Exercise directions => Below are lines of data; restate word for word those running from the line containing "ATOM 195 C C" to the line containing "ATOM 201 N N", inclusive, and no others.

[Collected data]
◇ ◇ ◇ ◇

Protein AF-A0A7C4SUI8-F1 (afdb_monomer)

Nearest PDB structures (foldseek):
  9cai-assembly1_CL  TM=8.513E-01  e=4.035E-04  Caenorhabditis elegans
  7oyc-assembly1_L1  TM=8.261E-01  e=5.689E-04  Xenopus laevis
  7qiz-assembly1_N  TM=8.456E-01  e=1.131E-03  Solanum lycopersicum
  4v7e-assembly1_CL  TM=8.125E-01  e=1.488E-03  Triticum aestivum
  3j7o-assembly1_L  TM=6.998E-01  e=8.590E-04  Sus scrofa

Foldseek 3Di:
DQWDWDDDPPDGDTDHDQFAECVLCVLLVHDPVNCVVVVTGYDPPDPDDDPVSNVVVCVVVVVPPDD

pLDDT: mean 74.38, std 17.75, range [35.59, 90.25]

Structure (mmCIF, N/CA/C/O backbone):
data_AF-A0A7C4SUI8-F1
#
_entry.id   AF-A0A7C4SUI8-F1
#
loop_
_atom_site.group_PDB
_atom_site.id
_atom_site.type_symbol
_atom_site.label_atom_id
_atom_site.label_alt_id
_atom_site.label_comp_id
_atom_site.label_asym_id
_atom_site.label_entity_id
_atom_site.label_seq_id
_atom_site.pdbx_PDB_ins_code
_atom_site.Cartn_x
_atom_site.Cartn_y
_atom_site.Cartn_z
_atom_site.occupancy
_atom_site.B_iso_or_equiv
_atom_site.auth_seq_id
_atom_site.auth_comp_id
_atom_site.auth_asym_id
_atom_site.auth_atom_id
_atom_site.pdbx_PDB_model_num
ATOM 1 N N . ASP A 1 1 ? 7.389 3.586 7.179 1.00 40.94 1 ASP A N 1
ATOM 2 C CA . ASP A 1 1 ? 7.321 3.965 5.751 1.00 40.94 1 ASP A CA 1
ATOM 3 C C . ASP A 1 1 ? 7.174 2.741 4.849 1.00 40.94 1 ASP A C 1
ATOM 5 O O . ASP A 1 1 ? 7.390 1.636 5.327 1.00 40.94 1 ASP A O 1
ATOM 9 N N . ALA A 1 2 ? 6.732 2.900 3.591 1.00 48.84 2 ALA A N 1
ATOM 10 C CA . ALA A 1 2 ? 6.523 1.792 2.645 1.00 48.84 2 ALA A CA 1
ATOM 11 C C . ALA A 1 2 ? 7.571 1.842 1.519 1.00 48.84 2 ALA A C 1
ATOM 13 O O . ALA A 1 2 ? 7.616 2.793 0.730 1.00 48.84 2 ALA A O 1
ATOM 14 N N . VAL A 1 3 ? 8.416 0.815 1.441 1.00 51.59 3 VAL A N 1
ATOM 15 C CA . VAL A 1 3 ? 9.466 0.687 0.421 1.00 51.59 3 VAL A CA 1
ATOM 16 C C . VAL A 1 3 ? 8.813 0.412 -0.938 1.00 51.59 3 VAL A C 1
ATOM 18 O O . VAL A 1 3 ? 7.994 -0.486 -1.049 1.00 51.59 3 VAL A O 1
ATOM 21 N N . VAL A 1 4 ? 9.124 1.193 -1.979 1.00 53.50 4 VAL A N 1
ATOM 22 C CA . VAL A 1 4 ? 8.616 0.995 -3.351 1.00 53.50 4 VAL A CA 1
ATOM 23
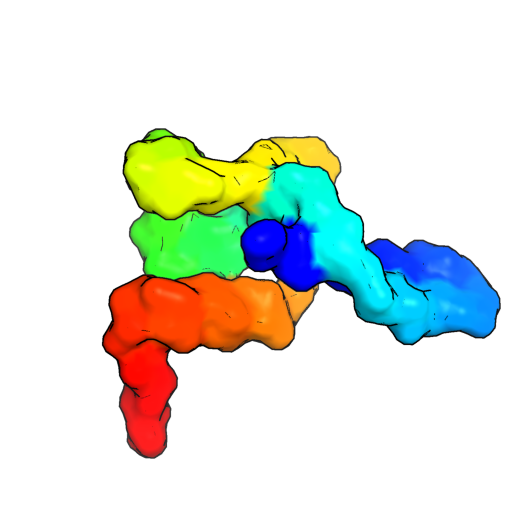 C C . VAL A 1 4 ? 9.661 1.450 -4.375 1.00 53.50 4 VAL A C 1
ATOM 25 O O . VAL A 1 4 ? 9.970 2.635 -4.512 1.00 53.50 4 VAL A O 1
ATOM 28 N N . VAL A 1 5 ? 10.163 0.526 -5.190 1.00 47.34 5 VAL A N 1
ATOM 29 C CA . VAL A 1 5 ? 11.100 0.846 -6.280 1.00 47.34 5 VAL A CA 1
ATOM 30 C C . VAL A 1 5 ? 10.340 1.442 -7.473 1.00 47.34 5 VAL A C 1
ATOM 32 O O . VAL A 1 5 ? 9.305 0.919 -7.876 1.00 47.34 5 VAL A O 1
ATOM 35 N N . ARG A 1 6 ? 10.861 2.511 -8.090 1.00 42.44 6 ARG A N 1
ATOM 36 C CA . ARG A 1 6 ? 10.409 2.983 -9.413 1.00 42.44 6 ARG A CA 1
ATOM 37 C C . ARG A 1 6 ? 11.566 2.789 -10.395 1.00 42.44 6 ARG A C 1
ATOM 39 O O . ARG A 1 6 ? 12.641 3.330 -10.158 1.00 42.44 6 ARG A O 1
ATOM 46 N N . LYS A 1 7 ? 11.365 2.031 -11.478 1.00 37.94 7 LYS A N 1
ATOM 47 C CA . LYS A 1 7 ? 12.357 1.910 -12.561 1.00 37.94 7 LYS A CA 1
ATOM 48 C C . LYS A 1 7 ? 12.429 3.242 -13.315 1.00 37.94 7 LYS A C 1
ATOM 50 O O . LYS A 1 7 ? 11.459 3.
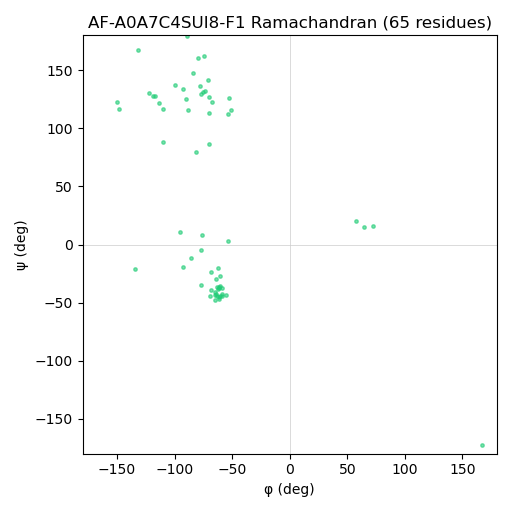632 -13.958 1.00 37.94 7 LYS A O 1
ATOM 55 N N . HIS A 1 8 ? 13.557 3.936 -13.217 1.00 35.59 8 HIS A N 1
ATOM 56 C CA . HIS A 1 8 ? 13.965 4.943 -14.195 1.00 35.59 8 HIS A CA 1
ATOM 57 C C . HIS A 1 8 ? 14.984 4.258 -15.109 1.00 35.59 8 HIS A C 1
ATOM 59 O O . HIS A 1 8 ? 15.816 3.509 -14.603 1.00 35.59 8 HIS A O 1
ATOM 65 N N . HIS A 1 9 ? 14.900 4.483 -16.420 1.00 41.50 9 HIS A N 1
ATOM 66 C CA . HIS A 1 9 ? 15.588 3.768 -17.515 1.00 41.50 9 HIS A CA 1
ATOM 67 C C . HIS A 1 9 ? 17.136 3.653 -17.417 1.00 41.50 9 HIS A C 1
ATOM 69 O O . HIS A 1 9 ? 17.764 3.117 -18.315 1.00 41.50 9 HIS A O 1
ATOM 75 N N . ILE A 1 10 ? 17.772 4.130 -16.341 1.00 44.09 10 ILE A N 1
ATOM 76 C CA . ILE A 1 10 ? 19.235 4.177 -16.179 1.00 44.09 10 ILE A CA 1
ATOM 77 C C . ILE A 1 10 ? 19.698 3.679 -14.786 1.00 44.09 10 ILE A C 1
ATOM 79 O O . ILE A 1 10 ? 20.829 3.233 -14.646 1.00 44.09 10 ILE A O 1
ATOM 83 N N . LEU A 1 11 ? 18.844 3.671 -13.748 1.00 43.22 11 LEU A N 1
ATOM 84 C CA . LEU A 1 11 ? 19.228 3.238 -12.391 1.00 43.22 11 LEU A CA 1
ATOM 85 C C . LEU A 1 11 ? 18.025 2.628 -11.649 1.00 43.22 11 LEU A C 1
ATOM 87 O O . LEU A 1 11 ? 17.006 3.295 -11.438 1.00 43.22 11 LEU A O 1
ATOM 91 N N . VAL A 1 12 ? 18.130 1.374 -11.195 1.00 52.19 12 VAL A N 1
ATOM 92 C CA . VAL A 1 12 ? 17.124 0.758 -10.307 1.00 52.19 12 VAL A CA 1
ATOM 93 C C . VAL A 1 12 ? 17.395 1.218 -8.873 1.00 52.19 12 VAL A C 1
ATOM 95 O O . VAL A 1 12 ? 18.008 0.512 -8.080 1.00 52.19 12 VAL A O 1
ATOM 98 N N . LYS A 1 13 ? 16.964 2.436 -8.524 1.00 58.31 13 LYS A N 1
ATOM 99 C CA . LYS A 1 13 ? 17.070 2.940 -7.147 1.00 58.31 13 LYS A CA 1
ATOM 100 C C . LYS A 1 13 ? 15.833 2.54
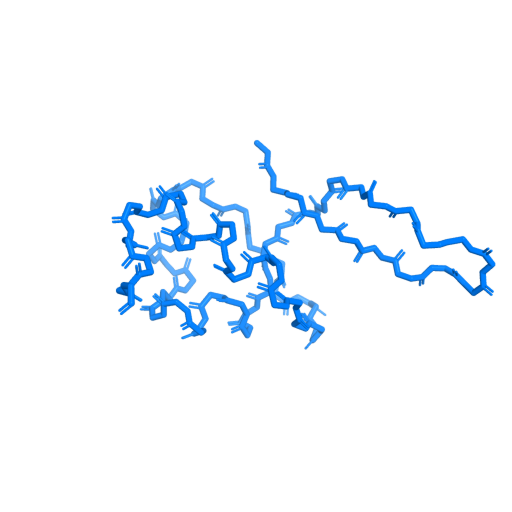3 -6.340 1.00
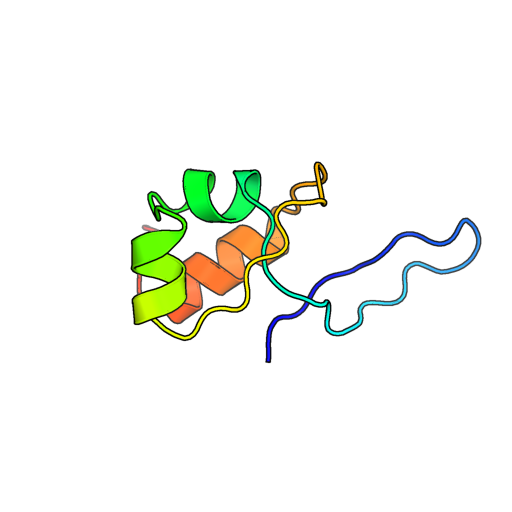 58.31 13 LYS A C 1
ATOM 102 O O . LYS A 1 13 ? 14.719 2.990 -6.629 1.00 58.31 13 LYS A O 1
ATOM 107 N N . ARG A 1 14 ? 16.026 1.715 -5.307 1.00 61.47 14 ARG A N 1
ATOM 108 C CA . ARG A 1 14 ? 15.000 1.437 -4.291 1.00 61.47 14 ARG A CA 1
ATOM 109 C C . ARG A 1 14 ? 14.767 2.717 -3.494 1.00 61.47 14 ARG A C 1
ATOM 111 O O . ARG A 1 14 ? 15.708 3.302 -2.972 1.00 61.47 14 ARG A O 1
ATOM 118 N N . ARG A 1 15 ? 13.523 3.185 -3.467 1.00 66.75 15 ARG A N 1
ATOM 119 C CA . ARG A 1 15 ? 13.111 4.385 -2.736 1.00 66.75 15 ARG A CA 1
ATOM 120 C C . ARG A 1 15 ? 11.859 4.076 -1.932 1.00 66.75 15 ARG A C 1
ATOM 122 O O . ARG A 1 15 ? 11.228 3.047 -2.147 1.00 66.75 15 ARG A O 1
ATOM 129 N N . GLU A 1 16 ? 11.490 4.954 -1.020 1.00 66.06 16 GLU A N 1
ATOM 130 C CA . GLU A 1 16 ? 10.169 4.889 -0.405 1.00 66.06 16 GLU A CA 1
ATOM 131 C C . GLU A 1 16 ? 9.137 5.440 -1.391 1.00 66.06 16 GLU A C 1
ATOM 133 O O . GLU A 1 16 ? 9.329 6.487 -2.021 1.00 66.06 16 GLU A O 1
ATOM 138 N N . GLY A 1 17 ? 8.066 4.683 -1.611 1.00 72.94 17 GLY A N 1
ATOM 139 C CA . GLY A 1 17 ? 6.981 5.114 -2.485 1.00 72.94 17 GLY A CA 1
ATOM 140 C C . GLY A 1 17 ? 5.920 5.902 -1.748 1.00 72.94 17 GLY A C 1
ATOM 141 O O . GLY A 1 17 ? 5.938 6.048 -0.531 1.00 72.94 17 GLY A O 1
ATOM 142 N N . LYS A 1 1
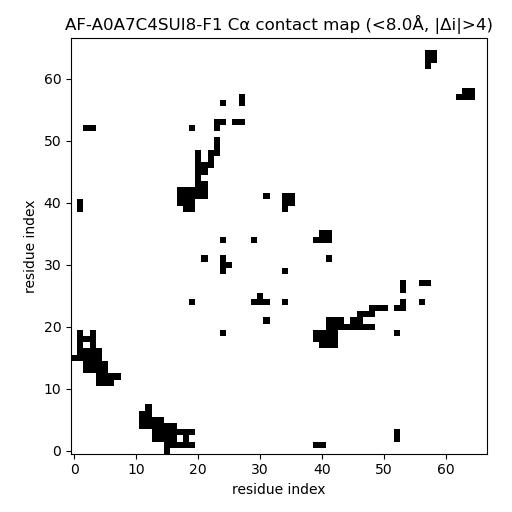8 ? 4.903 6.333 -2.500 1.00 79.94 18 LYS A N 1
ATOM 143 C CA . LYS A 1 18 ? 3.699 6.920 -1.900 1.00 79.94 18 LYS A CA 1
ATOM 144 C C . LYS A 1 18 ? 2.854 5.902 -1.125 1.00 79.94 18 LYS A C 1
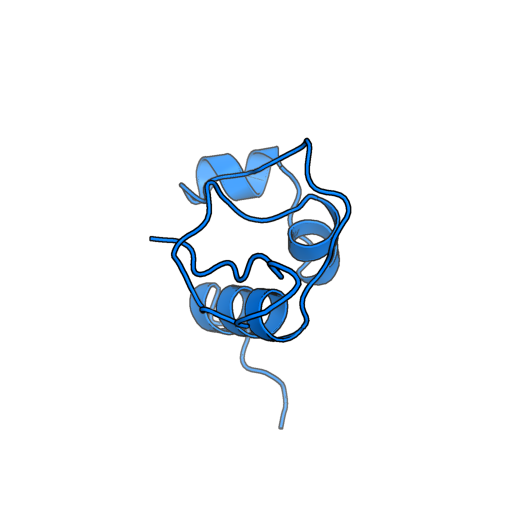
ATOM 146 O O . LYS A 1 18 ? 2.104 6.325 -0.258 1.00 79.94 18 LYS A O 1
ATOM 151 N N . GLY A 1 19 ? 2.948 4.604 -1.422 1.00 85.25 19 GLY A N 1
ATOM 152 C CA . GLY A 1 19 ? 2.145 3.551 -0.782 1.00 85.25 19 GLY A CA 1
ATOM 153 C C . GLY A 1 19 ? 2.204 2.211 -1.514 1.00 85.25 19 GLY A C 1
ATOM 154 O O . GLY A 1 19 ? 2.960 2.094 -2.467 1.00 85.25 19 GLY A O 1
ATOM 155 N N . PHE A 1 20 ? 1.414 1.218 -1.129 1.00 86.00 20
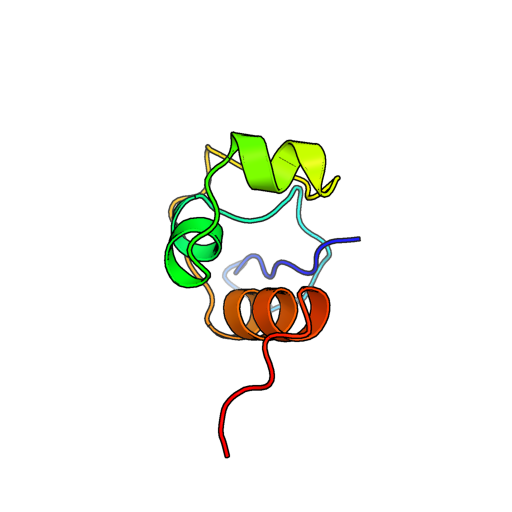 PHE A N 1
ATOM 156 C CA . PHE A 1 20 ? 1.284 -0.063 -1.839 1.00 86.00 20 PHE A CA 1
ATOM 157 C C . PHE A 1 20 ? 0.278 0.029 -2.988 1.00 86.00 20 PHE A C 1
ATOM 159 O O . PHE A 1 20 ? -0.680 0.805 -2.913 1.00 86.00 20 PHE A O 1
ATOM 166 N N . SER A 1 21 ? 0.500 -0.725 -4.063 1.00 89.00 21 SER A N 1
ATOM 167 C CA . SER A 1 21 ? -0.461 -0.817 -5.165 1.00 89.00 21 SER A CA 1
ATOM 168 C C . SER A 1 21 ? -1.665 -1.681 -4.783 1.00 89.00 21 SER A C 1
ATOM 170 O O . SER A 1 21 ? -1.623 -2.466 -3.835 1.00 89.00 21 SER A O 1
ATOM 172 N N . LEU A 1 22 ? -2.759 -1.556 -5.538 1.00 88.44 22 LEU A N 1
ATOM 173 C CA . LEU A 1 22 ? -3.949 -2.388 -5.326 1.00 88.44 22 LEU A CA 1
ATOM 174 C C . LEU A 1 22 ? -3.650 -3.882 -5.509 1.00 88.44 22 LEU A C 1
ATOM 176 O O . LEU A 1 22 ? -4.199 -4.704 -4.781 1.00 88.44 22 LEU A O 1
ATOM 180 N N . GLY A 1 23 ? -2.769 -4.226 -6.453 1.00 88.81 23 GLY A N 1
ATOM 181 C CA . GLY A 1 23 ? -2.370 -5.612 -6.695 1.00 88.81 23 GLY A CA 1
ATOM 182 C C . GLY A 1 23 ? -1.541 -6.196 -5.551 1.00 88.81 23 GLY A C 1
ATOM 183 O O . GLY A 1 23 ? -1.780 -7.333 -5.158 1.00 88.81 23 GLY A O 1
ATOM 184 N N . GLU A 1 24 ? -0.636 -5.406 -4.964 1.00 89.31 24 GLU A N 1
ATOM 185 C CA . GLU A 1 24 ? 0.167 -5.822 -3.803 1.00 89.31 24 GLU A CA 1
ATOM 186 C C . GLU A 1 24 ? -0.715 -6.103 -2.579 1.00 89.31 24 GLU A C 1
ATOM 188 O O . GLU A 1 24 ? -0.557 -7.133 -1.931 1.00 89.31 24 GLU A O 1
ATOM 193 N N . LEU A 1 25 ? -1.692 -5.232 -2.302 1.00 88.88 25 LEU A N 1
ATOM 194 C CA . LEU A 1 25 ? -2.650 -5.440 -1.210 1.00 88.88 25 LEU A CA 1
ATOM 195 C C . LEU A 1 25 ? -3.523 -6.674 -1.445 1.00 88.88 25 LEU A C 1
ATOM 197 O O . LEU A 1 25 ? -3.715 -7.477 -0.535 1.00 88.88 25 LEU A O 1
ATOM 201 N N . LYS A 1 26 ? -4.006 -6.863 -2.678 1.00 89.62 26 LYS A N 1
ATOM 202 C CA . LYS A 1 26 ? -4.820 -8.028 -3.038 1.00 89.62 26 LYS A CA 1
ATOM 203 C C . LYS A 1 26 ? -4.041 -9.338 -2.886 1.00 89.62 26 LYS A C 1
ATOM 205 O O . LYS A 1 26 ? -4.622 -10.323 -2.445 1.00 89.62 26 LYS A O 1
ATOM 210 N N . ALA A 1 27 ? -2.743 -9.343 -3.199 1.00 88.75 27 ALA A N 1
ATOM 211 C CA . ALA A 1 27 ? -1.886 -10.520 -3.056 1.00 88.75 27 ALA A CA 1
ATOM 212 C C . ALA A 1 27 ? -1.732 -10.983 -1.597 1.00 88.75 27 ALA A C 1
ATOM 214 O O . ALA A 1 27 ? -1.592 -12.175 -1.350 1.00 88.75 27 ALA A O 1
ATOM 215 N N . VAL A 1 28 ? -1.813 -10.061 -0.633 1.00 87.38 28 VAL A N 1
ATOM 216 C CA . VAL A 1 28 ? -1.813 -10.378 0.807 1.00 87.38 28 VAL A CA 1
ATOM 217 C C . VAL A 1 28 ? -3.221 -10.481 1.405 1.00 87.38 28 VAL A C 1
ATOM 219 O O . VAL A 1 28 ? -3.373 -10.524 2.622 1.00 87.38 28 VAL A O 1
ATOM 222 N N . GLY A 1 29 ? -4.263 -10.500 0.567 1.00 88.56 29 GLY A N 1
ATOM 223 C CA . GLY A 1 29 ? -5.656 -10.611 1.007 1.00 88.56 29 GLY A CA 1
ATOM 224 C C . GLY A 1 29 ? -6.216 -9.354 1.682 1.00 88.56 29 GLY A C 1
ATOM 225 O O . GLY A 1 29 ? -7.254 -9.425 2.336 1.00 88.56 29 GLY A O 1
ATOM 226 N N . LEU A 1 30 ? -5.561 -8.199 1.534 1.00 87.75 30 LEU A N 1
ATOM 227 C CA . LEU A 1 30 ? -6.022 -6.936 2.102 1.00 87.75 30 LEU A CA 1
ATOM 228 C C . LEU A 1 30 ? -6.883 -6.149 1.116 1.00 87.75 30 LEU A C 1
ATOM 230 O O . LEU A 1 30 ? -6.514 -5.896 -0.033 1.00 87.75 30 LEU A O 1
ATOM 234 N N . THR A 1 31 ? -8.008 -5.651 1.616 1.00 90.25 31 THR A N 1
ATOM 235 C CA . THR A 1 31 ? -8.764 -4.583 0.957 1.00 90.25 31 THR A CA 1
ATOM 236 C C . THR A 1 31 ? -8.135 -3.217 1.237 1.00 90.25 31 THR A C 1
ATOM 238 O O . THR A 1 31 ? -7.407 -3.017 2.211 1.00 90.25 31 THR A O 1
ATOM 241 N N . VAL A 1 32 ? -8.454 -2.224 0.403 1.00 86.94 32 VAL A N 1
ATOM 242 C CA . VAL A 1 32 ? -7.988 -0.838 0.595 1.00 86.94 32 VAL A CA 1
ATOM 243 C C . VAL A 1 32 ? -8.435 -0.269 1.942 1.00 86.94 32 VAL A C 1
ATOM 245 O O . VAL A 1 32 ? -7.694 0.483 2.572 1.00 86.94 32 VAL A O 1
ATOM 248 N N . GLU A 1 33 ? -9.643 -0.607 2.385 1.00 89.50 33 GLU A N 1
ATOM 249 C CA . GLU A 1 33 ? -10.180 -0.135 3.660 1.00 89.50 33 GLU A CA 1
ATOM 250 C C . GLU A 1 33 ? -9.439 -0.748 4.846 1.00 89.50 33 GLU A C 1
ATOM 252 O O . GLU A 1 33 ? -9.044 -0.019 5.756 1.00 89.50 33 GLU A O 1
ATOM 257 N N . GLN A 1 34 ? -9.176 -2.058 4.809 1.00 88.25 34 GLN A N 1
ATOM 258 C CA . GLN A 1 34 ? -8.351 -2.728 5.817 1.00 88.25 34 GLN A CA 1
ATOM 259 C C . GLN A 1 34 ? -6.933 -2.153 5.836 1.00 88.25 34 GLN A C 1
ATOM 261 O O . GLN A 1 34 ? -6.429 -1.811 6.902 1.00 88.25 34 GLN A O 1
ATOM 266 N N . ALA A 1 35 ? -6.321 -1.949 4.668 1.00 87.94 35 ALA A N 1
ATOM 267 C CA . ALA A 1 35 ? -5.001 -1.338 4.565 1.00 87.94 35 ALA A CA 1
ATOM 268 C C . ALA A 1 35 ? -4.972 0.070 5.189 1.00 87.94 35 ALA A C 1
ATOM 270 O O . ALA A 1 35 ? -4.063 0.396 5.949 1.00 87.94 35 ALA A O 1
ATOM 271 N N . ARG A 1 36 ? -6.005 0.888 4.950 1.00 85.94 36 ARG A N 1
ATOM 272 C CA . ARG A 1 36 ? -6.140 2.214 5.577 1.00 85.94 36 ARG A CA 1
ATOM 273 C C . ARG A 1 36 ? -6.313 2.138 7.094 1.00 85.94 36 ARG A C 1
ATOM 275 O O . ARG A 1 36 ? -5.701 2.942 7.793 1.00 85.94 36 ARG A O 1
ATOM 282 N N . LYS A 1 37 ? -7.096 1.180 7.607 1.00 89.38 37 LYS A N 1
ATOM 283 C CA . LYS A 1 37 ? -7.231 0.934 9.058 1.00 89.38 37 LYS A CA 1
ATOM 284 C C . LYS A 1 37 ? -5.894 0.533 9.688 1.00 89.38 37 LYS A C 1
ATOM 286 O O . LYS A 1 37 ? -5.568 1.003 10.772 1.00 89.38 37 LYS A O 1
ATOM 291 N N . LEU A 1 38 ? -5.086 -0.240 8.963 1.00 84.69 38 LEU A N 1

◇ ◇ ◇ ◇

Response for this exercise =>
ATOM 195 C C . LEU A 1 25 ? -3.523 -6.674 -1.445 1.00 88.88 25 LEU A C 1
ATOM 197 O O . LEU A 1 25 ? -3.715 -7.477 -0.535 1.00 88.88 25 LEU A O 1
ATOM 201 N N . LYS A 1 26 ? -4.006 -6.863 -2.678 1.00 89.62 26 LYS A N 1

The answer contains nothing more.